Kathleen Stock’s gruesome treatment shows that new laws alone cannot guarantee freedom of expression

This week, a gruesome dispute broke out at the University of Sussex. I call it a “fight,” but what happened is, in fact, the latest example of harassment, bigotry, and bullying masquerading as social justice. Professor Kathleen Stock, a philosophy professor at the institution, was attacked for her views on gender identity, to the point where she now has to worry about her own safety.

Stock, like most of the population, believes that biological sex should not be confused with gender; a position that formed the basis of his well received Material Girls: Why Reality Matters to Feminism. Like other feminist thinkers, such as Helen Joyce and Abigail Shrier, she has found herself at the forefront of a new genre of literature, reaffirming common sense, in a world where it has become controversial.

In fact, Stock’s perfectly conventional view of things has become heresy among some students. With Salem-style hysteria, the Sussexes considered her transphobic and put up posters on campus, asking the university to fire her. A group called “Anti Terf Sussex” described Stock as “one of the most prominent transphobics on this wretched island.” The ferocity of the threats against him is such that the police have had to ensure that if Stock calls 999, an officer will be immediately dispatched to his home.

As many will know, this is not an “atypical” college event; For years, a dangerous contagion has gripped Western academic institutions, whereby young, false liberals – liberals, as I call them – point the finger at anyone who blasphemes against their orthodoxy. That they have so much time for witch hunts says a lot about the lowering of teaching standards, as well as the lack of purpose that young people have in society at large.

However, all was not lost. Following Stock’s treatment, the University of Sussex did something quite extraordinary: it stood up for its own staff. Adam Tickell, vice-chancellor of the institution, said officials would investigate “activity on our campus that appears to have been designed to target Kathleen Stock for exercising her academic freedoms“, In a statement that angered his critics.

Tickell’s statement could be read in a number of ways. The optimist might say that managers have finally found a backbone. Government insiders, on the other hand, may see it as a sign that the proposal Freedom of expression bill, which aims to “strengthen the legal obligations of higher education providers in England to protect freedom of expression”, has landed. Universities increasingly know that they must redouble their efforts to defend academics.

Sadly, neither the Tickell leadership nor the Freedom of Expression Bill has prevented unions from supporting them. Sussex UCU soon issued a statement calling for “management to take a clear and strong stance against transphobia in Sussex.” The covert suggestion in all of this is that you have to deal with Stock. Later, he tweeted that UCU had “effectively ended [her] career at the University of Sussex ”.

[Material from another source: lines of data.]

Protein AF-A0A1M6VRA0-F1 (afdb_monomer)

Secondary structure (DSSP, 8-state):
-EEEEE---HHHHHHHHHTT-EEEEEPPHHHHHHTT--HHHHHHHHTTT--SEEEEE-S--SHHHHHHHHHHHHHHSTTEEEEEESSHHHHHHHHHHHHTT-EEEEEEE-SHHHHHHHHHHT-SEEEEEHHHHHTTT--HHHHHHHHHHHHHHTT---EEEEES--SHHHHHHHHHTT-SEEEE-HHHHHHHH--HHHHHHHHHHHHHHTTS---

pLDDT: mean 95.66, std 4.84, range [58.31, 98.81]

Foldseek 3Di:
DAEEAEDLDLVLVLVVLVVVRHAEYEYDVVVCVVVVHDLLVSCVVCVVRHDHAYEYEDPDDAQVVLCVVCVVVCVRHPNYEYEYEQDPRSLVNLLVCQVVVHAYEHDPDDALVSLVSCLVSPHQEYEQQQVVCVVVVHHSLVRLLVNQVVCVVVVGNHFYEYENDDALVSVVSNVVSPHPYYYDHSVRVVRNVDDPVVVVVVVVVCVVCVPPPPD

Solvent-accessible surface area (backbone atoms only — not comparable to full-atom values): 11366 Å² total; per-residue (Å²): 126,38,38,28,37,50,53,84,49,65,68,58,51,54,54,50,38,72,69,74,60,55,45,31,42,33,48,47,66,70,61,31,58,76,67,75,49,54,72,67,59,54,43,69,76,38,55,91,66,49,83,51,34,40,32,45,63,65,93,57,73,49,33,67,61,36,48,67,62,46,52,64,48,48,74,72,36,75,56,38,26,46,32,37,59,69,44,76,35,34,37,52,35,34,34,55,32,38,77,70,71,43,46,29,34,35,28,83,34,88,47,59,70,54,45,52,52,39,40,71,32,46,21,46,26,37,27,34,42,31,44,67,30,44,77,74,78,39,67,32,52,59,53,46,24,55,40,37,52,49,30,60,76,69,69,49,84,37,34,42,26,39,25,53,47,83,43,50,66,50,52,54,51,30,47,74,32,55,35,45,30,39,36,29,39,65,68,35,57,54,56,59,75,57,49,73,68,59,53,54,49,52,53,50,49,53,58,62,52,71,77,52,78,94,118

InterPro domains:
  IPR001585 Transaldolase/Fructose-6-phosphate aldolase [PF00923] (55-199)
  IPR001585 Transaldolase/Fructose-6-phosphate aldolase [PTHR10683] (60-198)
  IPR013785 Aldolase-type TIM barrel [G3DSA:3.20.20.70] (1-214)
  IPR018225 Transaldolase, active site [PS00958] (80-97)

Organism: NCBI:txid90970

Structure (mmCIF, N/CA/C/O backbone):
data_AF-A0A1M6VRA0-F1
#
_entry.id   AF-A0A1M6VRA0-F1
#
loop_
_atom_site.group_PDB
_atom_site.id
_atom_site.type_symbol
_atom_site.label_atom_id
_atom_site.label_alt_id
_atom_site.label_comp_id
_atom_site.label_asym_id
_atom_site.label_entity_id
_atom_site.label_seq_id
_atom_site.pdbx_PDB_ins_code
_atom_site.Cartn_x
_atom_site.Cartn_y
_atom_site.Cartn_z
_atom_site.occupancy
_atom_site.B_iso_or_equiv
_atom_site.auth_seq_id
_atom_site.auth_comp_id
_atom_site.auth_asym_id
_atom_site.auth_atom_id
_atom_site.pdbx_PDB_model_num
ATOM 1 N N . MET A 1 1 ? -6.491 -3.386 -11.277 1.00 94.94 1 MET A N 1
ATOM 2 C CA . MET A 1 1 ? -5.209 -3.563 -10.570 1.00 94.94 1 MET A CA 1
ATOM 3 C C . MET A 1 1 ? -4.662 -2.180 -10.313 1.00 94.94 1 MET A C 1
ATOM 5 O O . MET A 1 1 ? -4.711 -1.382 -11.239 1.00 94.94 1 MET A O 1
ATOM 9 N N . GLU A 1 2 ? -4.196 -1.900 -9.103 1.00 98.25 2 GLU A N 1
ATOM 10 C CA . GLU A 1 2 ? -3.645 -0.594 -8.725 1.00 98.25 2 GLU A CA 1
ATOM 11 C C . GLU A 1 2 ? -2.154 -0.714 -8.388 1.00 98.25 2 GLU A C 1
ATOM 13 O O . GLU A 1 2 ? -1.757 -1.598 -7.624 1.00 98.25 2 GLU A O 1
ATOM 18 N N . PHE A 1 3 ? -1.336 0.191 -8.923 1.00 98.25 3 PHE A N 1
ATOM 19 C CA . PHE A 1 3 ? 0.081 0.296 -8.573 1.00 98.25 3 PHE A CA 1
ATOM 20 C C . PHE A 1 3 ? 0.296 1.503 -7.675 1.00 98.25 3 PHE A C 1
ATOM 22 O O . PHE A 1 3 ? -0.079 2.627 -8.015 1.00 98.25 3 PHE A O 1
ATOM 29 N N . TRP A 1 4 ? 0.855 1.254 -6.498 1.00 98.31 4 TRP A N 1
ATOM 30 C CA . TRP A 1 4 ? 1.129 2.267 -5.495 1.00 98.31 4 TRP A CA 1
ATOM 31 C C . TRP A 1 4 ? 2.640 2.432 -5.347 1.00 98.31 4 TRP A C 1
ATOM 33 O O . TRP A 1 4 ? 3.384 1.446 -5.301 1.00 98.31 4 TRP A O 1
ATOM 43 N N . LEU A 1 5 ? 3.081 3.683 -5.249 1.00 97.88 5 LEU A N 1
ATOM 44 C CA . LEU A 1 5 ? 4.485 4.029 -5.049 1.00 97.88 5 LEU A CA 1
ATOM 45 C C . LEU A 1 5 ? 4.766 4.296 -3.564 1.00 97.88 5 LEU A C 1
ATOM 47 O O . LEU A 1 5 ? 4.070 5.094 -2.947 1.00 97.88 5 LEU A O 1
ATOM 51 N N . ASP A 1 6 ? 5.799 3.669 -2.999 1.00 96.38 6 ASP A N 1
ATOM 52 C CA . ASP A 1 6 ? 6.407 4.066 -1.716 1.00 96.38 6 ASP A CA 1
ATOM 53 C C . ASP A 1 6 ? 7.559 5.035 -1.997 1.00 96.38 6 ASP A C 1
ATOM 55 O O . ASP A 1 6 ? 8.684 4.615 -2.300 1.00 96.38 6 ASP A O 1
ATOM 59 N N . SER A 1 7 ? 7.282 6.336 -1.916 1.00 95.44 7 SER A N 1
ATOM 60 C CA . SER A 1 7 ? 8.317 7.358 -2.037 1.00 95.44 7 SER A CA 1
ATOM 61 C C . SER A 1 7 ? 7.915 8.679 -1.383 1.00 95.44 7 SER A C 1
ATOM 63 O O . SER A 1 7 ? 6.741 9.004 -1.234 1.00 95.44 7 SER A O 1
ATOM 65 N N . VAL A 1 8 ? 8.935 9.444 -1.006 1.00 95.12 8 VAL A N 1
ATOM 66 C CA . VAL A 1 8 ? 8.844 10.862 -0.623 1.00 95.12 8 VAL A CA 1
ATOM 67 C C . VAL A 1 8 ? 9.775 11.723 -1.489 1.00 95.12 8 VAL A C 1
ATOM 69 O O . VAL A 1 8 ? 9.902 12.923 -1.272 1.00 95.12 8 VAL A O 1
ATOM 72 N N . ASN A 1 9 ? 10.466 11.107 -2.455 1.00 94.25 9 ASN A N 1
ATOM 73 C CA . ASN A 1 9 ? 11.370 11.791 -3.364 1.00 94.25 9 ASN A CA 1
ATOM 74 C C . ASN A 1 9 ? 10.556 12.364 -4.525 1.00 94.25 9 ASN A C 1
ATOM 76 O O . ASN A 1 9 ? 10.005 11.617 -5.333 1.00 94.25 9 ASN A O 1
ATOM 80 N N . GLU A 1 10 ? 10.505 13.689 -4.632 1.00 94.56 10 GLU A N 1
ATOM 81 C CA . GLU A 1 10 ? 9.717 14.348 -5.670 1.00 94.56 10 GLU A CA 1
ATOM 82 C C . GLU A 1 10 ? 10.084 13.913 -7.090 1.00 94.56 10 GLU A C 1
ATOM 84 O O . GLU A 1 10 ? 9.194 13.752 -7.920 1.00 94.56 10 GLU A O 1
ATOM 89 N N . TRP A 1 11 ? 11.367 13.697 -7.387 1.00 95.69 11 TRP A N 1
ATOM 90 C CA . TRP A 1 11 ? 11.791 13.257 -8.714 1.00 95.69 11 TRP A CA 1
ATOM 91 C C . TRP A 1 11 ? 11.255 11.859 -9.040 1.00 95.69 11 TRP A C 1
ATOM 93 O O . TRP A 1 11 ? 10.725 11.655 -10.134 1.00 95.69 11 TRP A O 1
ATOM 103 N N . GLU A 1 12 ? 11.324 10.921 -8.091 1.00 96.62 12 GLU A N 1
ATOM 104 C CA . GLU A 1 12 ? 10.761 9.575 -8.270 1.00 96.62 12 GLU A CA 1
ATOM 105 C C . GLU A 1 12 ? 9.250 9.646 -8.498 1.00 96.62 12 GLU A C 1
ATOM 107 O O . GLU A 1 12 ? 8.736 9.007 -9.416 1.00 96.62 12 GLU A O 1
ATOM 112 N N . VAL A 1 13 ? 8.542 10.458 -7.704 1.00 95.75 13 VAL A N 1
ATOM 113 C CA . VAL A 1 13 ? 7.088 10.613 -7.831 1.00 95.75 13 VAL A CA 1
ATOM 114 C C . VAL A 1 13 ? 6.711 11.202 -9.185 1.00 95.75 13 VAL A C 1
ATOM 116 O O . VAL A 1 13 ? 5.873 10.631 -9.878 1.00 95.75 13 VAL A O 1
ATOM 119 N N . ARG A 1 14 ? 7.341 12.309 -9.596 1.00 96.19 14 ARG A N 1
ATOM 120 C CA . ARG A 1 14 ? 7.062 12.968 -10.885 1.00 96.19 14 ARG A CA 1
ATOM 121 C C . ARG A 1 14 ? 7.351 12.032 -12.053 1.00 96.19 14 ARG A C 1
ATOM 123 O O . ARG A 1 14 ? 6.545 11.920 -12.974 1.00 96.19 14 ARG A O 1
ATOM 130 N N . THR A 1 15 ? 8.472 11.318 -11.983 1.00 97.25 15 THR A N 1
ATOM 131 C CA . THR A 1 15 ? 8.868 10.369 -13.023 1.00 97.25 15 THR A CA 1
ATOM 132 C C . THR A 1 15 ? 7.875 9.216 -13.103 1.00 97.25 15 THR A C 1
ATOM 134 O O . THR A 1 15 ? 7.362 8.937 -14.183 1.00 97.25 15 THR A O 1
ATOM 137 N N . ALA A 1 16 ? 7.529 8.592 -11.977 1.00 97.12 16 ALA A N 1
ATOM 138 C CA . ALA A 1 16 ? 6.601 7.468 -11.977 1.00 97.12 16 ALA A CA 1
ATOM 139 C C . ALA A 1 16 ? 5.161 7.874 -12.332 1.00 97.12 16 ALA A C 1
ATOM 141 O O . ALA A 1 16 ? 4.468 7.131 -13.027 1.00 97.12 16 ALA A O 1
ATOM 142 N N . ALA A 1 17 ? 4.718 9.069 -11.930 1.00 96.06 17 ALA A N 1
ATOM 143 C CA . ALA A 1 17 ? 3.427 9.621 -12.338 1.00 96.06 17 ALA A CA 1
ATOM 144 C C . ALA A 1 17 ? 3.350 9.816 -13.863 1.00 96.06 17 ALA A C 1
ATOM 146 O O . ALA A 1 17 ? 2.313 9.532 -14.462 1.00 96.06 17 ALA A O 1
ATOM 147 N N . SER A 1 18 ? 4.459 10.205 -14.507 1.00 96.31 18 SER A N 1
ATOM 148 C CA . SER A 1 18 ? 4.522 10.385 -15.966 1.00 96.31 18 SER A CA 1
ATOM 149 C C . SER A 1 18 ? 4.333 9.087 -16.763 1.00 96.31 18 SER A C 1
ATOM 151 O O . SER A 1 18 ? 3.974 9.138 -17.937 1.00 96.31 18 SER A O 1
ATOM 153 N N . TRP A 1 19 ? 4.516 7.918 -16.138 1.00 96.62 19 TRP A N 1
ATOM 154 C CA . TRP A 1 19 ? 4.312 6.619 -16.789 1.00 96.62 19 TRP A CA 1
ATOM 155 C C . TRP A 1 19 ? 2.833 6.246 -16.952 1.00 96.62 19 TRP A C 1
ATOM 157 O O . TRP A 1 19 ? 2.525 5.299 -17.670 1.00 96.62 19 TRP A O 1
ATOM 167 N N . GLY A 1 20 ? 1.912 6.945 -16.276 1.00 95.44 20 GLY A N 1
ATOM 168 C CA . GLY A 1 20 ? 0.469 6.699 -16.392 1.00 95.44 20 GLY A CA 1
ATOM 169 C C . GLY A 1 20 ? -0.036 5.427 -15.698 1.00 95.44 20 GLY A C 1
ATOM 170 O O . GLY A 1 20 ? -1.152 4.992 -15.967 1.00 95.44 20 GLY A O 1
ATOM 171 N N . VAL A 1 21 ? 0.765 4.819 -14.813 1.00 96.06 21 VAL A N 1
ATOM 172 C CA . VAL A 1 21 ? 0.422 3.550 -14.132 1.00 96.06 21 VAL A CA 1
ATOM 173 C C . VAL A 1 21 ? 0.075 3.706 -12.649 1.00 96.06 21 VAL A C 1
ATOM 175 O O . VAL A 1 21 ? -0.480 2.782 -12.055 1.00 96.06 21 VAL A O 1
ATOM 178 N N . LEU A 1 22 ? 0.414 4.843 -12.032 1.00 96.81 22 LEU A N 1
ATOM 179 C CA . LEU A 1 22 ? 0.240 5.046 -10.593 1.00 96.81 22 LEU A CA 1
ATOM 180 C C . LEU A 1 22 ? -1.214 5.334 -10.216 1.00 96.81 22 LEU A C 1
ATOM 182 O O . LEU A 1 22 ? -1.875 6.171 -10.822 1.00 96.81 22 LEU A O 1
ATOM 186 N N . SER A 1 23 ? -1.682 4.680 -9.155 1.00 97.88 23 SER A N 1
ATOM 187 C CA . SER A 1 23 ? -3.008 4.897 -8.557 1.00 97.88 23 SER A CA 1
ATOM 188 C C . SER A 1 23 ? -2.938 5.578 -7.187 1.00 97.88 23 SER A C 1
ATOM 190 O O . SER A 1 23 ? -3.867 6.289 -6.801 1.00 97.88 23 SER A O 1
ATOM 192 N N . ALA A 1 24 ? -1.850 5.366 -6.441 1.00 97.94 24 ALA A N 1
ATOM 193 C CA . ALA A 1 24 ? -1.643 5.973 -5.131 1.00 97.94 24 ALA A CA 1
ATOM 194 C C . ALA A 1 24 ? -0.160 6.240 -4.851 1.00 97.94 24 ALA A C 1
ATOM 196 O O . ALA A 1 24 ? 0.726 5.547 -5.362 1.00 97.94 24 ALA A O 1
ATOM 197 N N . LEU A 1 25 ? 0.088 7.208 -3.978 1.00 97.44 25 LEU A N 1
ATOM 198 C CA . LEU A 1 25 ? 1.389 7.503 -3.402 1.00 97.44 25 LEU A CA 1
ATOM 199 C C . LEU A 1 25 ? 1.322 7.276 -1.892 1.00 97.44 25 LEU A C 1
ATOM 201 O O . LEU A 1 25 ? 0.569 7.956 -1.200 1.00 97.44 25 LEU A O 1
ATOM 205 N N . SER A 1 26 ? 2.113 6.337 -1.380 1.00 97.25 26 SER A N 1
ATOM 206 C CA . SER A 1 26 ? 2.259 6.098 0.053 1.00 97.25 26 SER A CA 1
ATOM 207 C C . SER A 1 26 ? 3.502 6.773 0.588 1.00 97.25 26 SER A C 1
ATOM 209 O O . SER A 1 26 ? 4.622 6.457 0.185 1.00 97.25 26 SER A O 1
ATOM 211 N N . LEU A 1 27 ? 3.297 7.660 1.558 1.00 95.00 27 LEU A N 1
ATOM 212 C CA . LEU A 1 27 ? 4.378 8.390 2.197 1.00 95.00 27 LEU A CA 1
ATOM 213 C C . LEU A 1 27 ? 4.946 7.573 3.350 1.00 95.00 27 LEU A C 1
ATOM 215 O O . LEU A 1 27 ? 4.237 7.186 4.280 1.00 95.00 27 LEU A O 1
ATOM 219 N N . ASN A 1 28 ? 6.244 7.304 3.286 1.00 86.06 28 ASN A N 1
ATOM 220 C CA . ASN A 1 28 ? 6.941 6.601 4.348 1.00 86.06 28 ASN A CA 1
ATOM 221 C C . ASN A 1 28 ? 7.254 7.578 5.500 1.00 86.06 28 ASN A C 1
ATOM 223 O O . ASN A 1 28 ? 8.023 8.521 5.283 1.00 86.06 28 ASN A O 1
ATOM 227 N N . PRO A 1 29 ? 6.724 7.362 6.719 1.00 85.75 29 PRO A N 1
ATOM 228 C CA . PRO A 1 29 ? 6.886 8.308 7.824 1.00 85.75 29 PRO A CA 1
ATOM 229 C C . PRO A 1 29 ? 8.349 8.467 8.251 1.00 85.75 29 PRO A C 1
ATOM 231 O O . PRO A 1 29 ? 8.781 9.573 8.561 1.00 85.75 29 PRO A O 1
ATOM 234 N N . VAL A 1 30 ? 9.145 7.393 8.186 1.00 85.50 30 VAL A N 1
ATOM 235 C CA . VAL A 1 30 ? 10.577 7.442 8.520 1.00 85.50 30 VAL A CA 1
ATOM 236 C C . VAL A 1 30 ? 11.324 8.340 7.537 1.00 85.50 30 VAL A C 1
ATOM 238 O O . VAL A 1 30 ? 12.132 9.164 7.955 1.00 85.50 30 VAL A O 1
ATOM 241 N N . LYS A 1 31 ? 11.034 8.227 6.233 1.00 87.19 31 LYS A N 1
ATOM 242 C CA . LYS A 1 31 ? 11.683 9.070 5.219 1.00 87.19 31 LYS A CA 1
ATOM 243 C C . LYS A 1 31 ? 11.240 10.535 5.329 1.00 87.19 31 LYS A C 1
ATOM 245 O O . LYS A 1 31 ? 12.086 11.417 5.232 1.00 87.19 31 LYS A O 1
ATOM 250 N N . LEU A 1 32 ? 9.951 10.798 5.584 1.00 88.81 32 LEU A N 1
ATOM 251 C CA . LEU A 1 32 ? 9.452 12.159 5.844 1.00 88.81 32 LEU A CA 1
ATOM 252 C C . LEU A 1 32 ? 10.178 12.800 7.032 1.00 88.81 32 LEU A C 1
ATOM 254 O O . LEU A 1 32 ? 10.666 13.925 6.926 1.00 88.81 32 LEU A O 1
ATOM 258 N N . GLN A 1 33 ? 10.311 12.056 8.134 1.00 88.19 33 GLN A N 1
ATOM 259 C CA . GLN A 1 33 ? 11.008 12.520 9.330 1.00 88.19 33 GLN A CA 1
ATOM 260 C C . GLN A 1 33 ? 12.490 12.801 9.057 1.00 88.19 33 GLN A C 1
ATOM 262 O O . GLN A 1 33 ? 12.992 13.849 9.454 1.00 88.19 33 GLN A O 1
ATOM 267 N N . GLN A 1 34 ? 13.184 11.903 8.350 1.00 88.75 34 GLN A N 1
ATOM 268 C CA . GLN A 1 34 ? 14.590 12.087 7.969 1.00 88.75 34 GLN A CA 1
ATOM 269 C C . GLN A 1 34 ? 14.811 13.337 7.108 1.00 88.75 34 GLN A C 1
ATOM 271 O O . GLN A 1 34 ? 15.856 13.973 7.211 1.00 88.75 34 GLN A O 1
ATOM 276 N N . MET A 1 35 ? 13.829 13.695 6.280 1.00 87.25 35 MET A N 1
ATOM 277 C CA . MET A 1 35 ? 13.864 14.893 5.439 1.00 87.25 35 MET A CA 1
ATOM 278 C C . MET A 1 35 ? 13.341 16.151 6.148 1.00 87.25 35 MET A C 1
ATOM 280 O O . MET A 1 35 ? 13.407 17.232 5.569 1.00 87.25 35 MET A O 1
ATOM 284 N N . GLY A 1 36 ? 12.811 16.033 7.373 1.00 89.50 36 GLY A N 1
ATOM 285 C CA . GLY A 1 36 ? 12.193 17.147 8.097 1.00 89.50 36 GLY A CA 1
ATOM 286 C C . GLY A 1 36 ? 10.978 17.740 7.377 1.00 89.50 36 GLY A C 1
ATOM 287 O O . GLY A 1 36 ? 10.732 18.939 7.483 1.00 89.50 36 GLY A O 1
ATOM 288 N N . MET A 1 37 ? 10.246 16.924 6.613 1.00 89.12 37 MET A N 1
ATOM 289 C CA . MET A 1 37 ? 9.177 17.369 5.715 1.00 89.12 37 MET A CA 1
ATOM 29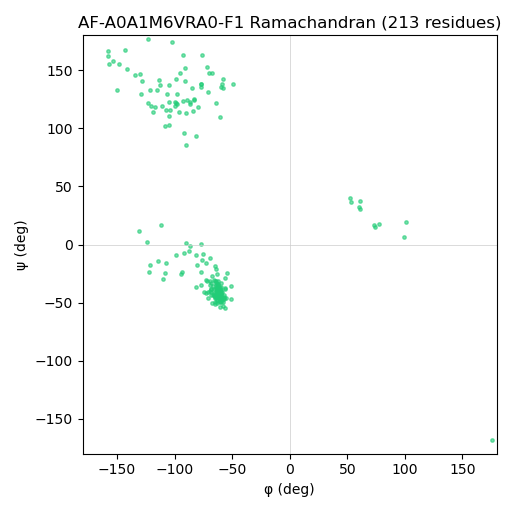0 C C . MET A 1 37 ? 7.810 16.865 6.183 1.00 89.12 37 MET A C 1
ATOM 292 O O . MET A 1 37 ? 7.679 15.720 6.619 1.00 89.12 37 MET A O 1
ATOM 296 N N . ARG A 1 38 ? 6.769 17.698 6.056 1.00 91.94 38 ARG A N 1
ATOM 297 C CA . ARG A 1 38 ? 5.384 17.296 6.349 1.00 91.94 38 ARG A CA 1
ATOM 298 C C . ARG A 1 38 ? 4.703 16.749 5.097 1.00 91.94 38 ARG A C 1
ATOM 300 O O . ARG A 1 38 ? 4.982 17.186 3.983 1.00 91.94 38 ARG A O 1
ATOM 307 N N . ALA A 1 39 ? 3.735 15.852 5.288 1.00 92.62 39 ALA A N 1
ATOM 308 C CA . ALA A 1 39 ? 2.932 15.303 4.192 1.00 92.62 39 ALA A CA 1
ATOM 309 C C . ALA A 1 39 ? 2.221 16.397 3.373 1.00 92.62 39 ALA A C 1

I confess that I have not read Material girls – although he is next on my list – but in interviews I have found Stock to be measured, convincing and courageous; their completely hermetic and fair arguments regarding the balancing of the rights of different groups. As with many of these “culture wars”, the mob often appears to invent its own enemy. It projects false feelings and characteristics onto dissenters, to dehumanize them and make their arguments unworthy of being heard.

What is the government doing about it? Stock’s treatment certainly gives more urgency to the higher education (freedom of speech) bill, whose critics often dismiss it as unnecessary (we, on the right, are, of course, inventing a culture war). But perhaps the most forceful intervention came from Liz Truss, who tweeted in support of Stock, Baroness Falkner, head of the Human Rights Commission, who condemned the attack, and Michelle Donelan, who wrote persuasively today to The times on the matter.

Ultimately, we cannot legislate to get out of these censorship incidents, but we must do more as a society to speak out against Fiberals. It is the simplest way, but one that hurts politicians (would most of the cabinet get involved in the debacle at the University of Sussex?). Being weak in these matters has a pervasive effect. The debacle of the University of Sussex is, first and foremost, emblematic of our failed higher education system, but also symptomatic of a broader social disease that cannot continue.